We begin by loading the required packages. If you don’t have the packages installed, use install.packages("package_name").

library(DT)
library(dplyr)
library(tidyr)

2 Problem

By default R appends any newly created variable at the end of the dataset. However, at time, we want to organise our dataset such that related variables (maybe by naming structure) follow each other or are in some kind of nest. This might not necessarily improve ease-to-analyse but it does improve human readerability and to some extent improve ease-to-manipulate. In some other cases, variable re(ordering) or organisation maybe necessitated by client request.

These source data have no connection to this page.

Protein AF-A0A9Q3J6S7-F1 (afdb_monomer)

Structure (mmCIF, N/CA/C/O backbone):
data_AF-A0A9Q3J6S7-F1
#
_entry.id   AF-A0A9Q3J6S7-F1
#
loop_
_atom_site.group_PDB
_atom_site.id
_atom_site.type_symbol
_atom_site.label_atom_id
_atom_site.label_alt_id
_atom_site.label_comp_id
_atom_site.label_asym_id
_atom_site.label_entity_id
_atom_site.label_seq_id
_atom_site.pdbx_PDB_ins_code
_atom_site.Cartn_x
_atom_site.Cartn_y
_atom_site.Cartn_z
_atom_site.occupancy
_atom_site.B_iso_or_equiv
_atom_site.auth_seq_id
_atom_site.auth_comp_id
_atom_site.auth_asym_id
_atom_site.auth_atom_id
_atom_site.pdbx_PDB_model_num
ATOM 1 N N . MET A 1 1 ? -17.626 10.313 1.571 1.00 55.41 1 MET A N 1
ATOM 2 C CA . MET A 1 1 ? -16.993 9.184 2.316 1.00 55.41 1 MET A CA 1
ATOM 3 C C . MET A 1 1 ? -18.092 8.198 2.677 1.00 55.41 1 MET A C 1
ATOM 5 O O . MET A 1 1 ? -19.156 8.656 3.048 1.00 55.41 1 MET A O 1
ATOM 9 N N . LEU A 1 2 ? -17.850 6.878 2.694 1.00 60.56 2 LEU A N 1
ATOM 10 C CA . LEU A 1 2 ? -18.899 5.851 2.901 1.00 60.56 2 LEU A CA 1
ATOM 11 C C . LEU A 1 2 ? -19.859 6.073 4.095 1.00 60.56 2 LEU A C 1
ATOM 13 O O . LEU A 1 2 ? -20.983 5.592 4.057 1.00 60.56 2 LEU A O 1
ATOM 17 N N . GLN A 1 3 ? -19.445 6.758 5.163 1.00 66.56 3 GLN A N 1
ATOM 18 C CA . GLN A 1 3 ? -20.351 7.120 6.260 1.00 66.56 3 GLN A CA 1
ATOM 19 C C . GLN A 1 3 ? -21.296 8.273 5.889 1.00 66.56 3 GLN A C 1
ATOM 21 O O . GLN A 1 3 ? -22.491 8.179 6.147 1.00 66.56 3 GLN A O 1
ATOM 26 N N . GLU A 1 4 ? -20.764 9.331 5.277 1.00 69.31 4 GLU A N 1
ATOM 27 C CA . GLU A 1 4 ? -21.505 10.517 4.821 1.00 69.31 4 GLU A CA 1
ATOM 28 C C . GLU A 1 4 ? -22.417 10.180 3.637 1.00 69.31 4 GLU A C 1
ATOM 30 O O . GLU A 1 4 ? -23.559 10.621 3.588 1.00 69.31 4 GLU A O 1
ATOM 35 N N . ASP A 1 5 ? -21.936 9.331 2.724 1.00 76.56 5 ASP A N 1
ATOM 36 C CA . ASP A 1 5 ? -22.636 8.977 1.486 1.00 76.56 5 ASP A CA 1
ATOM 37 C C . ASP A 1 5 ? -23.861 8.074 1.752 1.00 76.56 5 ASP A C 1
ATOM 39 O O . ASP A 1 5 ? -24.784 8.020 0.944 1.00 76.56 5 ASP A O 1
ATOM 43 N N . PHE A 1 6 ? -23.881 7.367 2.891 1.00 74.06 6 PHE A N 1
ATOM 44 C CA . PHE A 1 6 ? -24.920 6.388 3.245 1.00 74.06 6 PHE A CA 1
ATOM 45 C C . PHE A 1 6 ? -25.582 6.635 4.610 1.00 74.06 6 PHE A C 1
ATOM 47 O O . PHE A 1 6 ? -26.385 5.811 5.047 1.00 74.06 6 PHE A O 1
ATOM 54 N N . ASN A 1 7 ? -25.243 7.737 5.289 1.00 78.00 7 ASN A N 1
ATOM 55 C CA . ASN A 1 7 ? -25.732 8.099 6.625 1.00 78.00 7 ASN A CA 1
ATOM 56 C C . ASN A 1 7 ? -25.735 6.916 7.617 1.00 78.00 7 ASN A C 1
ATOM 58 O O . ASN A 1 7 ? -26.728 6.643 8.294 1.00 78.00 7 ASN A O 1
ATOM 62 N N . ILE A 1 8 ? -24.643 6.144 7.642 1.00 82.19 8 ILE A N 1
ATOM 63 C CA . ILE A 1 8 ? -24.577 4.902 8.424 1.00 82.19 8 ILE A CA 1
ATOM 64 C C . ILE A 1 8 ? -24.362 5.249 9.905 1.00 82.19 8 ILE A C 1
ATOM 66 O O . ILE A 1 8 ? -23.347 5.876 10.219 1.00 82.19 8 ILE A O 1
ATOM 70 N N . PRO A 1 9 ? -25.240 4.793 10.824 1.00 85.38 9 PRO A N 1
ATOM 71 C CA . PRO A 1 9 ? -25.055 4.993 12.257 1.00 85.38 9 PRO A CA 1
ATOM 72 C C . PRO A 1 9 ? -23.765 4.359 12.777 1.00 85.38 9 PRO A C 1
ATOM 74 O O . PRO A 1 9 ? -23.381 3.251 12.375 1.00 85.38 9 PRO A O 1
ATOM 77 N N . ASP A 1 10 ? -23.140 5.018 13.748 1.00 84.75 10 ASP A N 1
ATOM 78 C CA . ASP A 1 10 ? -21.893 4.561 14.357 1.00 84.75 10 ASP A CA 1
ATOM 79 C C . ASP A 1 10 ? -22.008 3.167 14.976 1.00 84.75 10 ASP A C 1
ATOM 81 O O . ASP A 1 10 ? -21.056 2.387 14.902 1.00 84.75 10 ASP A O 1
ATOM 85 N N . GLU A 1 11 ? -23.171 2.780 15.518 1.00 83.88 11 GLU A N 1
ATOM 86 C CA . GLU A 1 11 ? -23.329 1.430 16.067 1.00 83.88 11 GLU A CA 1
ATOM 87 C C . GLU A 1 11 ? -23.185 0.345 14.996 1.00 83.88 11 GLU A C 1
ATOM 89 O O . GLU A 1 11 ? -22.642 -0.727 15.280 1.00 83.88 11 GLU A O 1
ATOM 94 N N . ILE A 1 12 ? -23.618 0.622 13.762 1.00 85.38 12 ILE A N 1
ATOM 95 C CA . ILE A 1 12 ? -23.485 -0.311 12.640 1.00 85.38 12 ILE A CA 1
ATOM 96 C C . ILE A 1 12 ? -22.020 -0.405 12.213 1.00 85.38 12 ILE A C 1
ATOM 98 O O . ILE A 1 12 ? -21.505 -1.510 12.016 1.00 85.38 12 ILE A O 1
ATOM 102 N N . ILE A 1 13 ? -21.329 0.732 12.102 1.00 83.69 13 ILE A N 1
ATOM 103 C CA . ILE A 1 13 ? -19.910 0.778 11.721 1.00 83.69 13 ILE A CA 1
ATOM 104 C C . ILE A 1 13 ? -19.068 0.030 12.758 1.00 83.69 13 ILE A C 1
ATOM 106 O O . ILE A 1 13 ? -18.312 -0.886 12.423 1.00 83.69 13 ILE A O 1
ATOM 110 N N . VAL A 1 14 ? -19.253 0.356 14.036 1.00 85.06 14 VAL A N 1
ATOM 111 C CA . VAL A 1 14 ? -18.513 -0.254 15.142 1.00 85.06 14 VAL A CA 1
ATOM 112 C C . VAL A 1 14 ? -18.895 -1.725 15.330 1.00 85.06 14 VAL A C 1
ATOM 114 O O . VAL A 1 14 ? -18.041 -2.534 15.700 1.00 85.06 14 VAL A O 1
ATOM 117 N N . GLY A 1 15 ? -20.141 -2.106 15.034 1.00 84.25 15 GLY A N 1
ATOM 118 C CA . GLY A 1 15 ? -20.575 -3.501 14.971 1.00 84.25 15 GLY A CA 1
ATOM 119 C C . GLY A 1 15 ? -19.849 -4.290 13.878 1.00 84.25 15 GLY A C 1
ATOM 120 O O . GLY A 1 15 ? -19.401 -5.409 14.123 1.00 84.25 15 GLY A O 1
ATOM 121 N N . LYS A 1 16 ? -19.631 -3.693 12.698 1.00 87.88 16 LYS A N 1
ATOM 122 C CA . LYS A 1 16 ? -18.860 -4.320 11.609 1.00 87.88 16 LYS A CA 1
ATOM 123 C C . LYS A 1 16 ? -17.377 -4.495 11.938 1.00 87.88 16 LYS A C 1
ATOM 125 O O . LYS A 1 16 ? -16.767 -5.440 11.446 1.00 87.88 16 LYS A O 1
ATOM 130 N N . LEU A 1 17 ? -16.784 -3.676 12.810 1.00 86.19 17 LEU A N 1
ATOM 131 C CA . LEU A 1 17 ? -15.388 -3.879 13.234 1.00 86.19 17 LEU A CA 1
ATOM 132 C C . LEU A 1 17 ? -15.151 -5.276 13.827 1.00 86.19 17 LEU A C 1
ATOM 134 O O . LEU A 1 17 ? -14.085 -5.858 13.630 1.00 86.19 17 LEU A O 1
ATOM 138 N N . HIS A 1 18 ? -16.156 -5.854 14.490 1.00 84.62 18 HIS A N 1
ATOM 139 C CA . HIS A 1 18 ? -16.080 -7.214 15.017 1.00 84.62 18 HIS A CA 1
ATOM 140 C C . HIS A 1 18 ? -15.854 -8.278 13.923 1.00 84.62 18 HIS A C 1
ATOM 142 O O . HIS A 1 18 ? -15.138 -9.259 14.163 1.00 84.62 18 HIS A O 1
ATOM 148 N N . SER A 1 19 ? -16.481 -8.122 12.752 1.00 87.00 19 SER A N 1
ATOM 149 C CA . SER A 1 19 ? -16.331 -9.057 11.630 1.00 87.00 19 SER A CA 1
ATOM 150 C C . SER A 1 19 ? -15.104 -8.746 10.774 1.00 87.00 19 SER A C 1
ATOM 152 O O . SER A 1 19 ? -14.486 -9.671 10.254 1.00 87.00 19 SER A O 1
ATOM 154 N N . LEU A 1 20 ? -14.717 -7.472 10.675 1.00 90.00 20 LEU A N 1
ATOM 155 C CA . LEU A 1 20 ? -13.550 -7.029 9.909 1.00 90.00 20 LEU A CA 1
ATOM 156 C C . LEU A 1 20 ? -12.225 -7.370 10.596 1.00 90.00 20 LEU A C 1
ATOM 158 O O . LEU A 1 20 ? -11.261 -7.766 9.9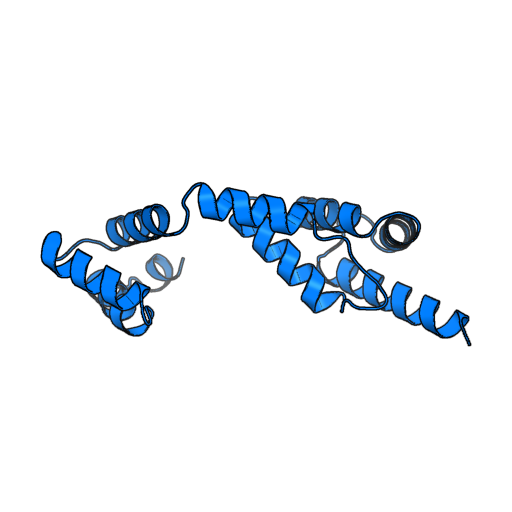38 1.00 90.00 20 LEU A O 1
ATOM 162 N N . PHE A 1 21 ? -12.147 -7.232 11.920 1.00 90.62 21 PHE A N 1
ATOM 163 C CA . PHE A 1 21 ? -10.929 -7.569 12.637 1.00 90.62 21 PHE A CA 1
ATOM 164 C C . PHE A 1 21 ? -10.776 -9.074 12.809 1.00 90.62 21 PHE A C 1
ATOM 166 O O . PHE A 1 21 ? -11.677 -9.784 13.254 1.00 90.62 21 PHE A O 1
ATOM 173 N N . THR A 1 22 ? -9.568 -9.559 12.535 1.00 90.25 22 THR A N 1
ATOM 174 C CA . THR A 1 22 ? -9.212 -10.970 12.673 1.00 90.25 22 THR A CA 1
ATOM 175 C C . THR A 1 22 ? -8.058 -11.149 13.660 1.00 90.25 22 THR A C 1
ATOM 177 O O . THR A 1 22 ? -7.293 -10.222 13.945 1.00 90.25 22 THR A O 1
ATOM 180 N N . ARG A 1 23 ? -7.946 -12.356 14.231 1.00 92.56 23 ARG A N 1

In this post, I wanted to make sure that variables which counted the number of selections per case was either created before the separated variables or followed immedialy after the split. I thought I could easily specify that in mutate() function or find some help online but here we are trying to figure it out together.

In this post we implement a simple function that will help us accomplish the above tasks.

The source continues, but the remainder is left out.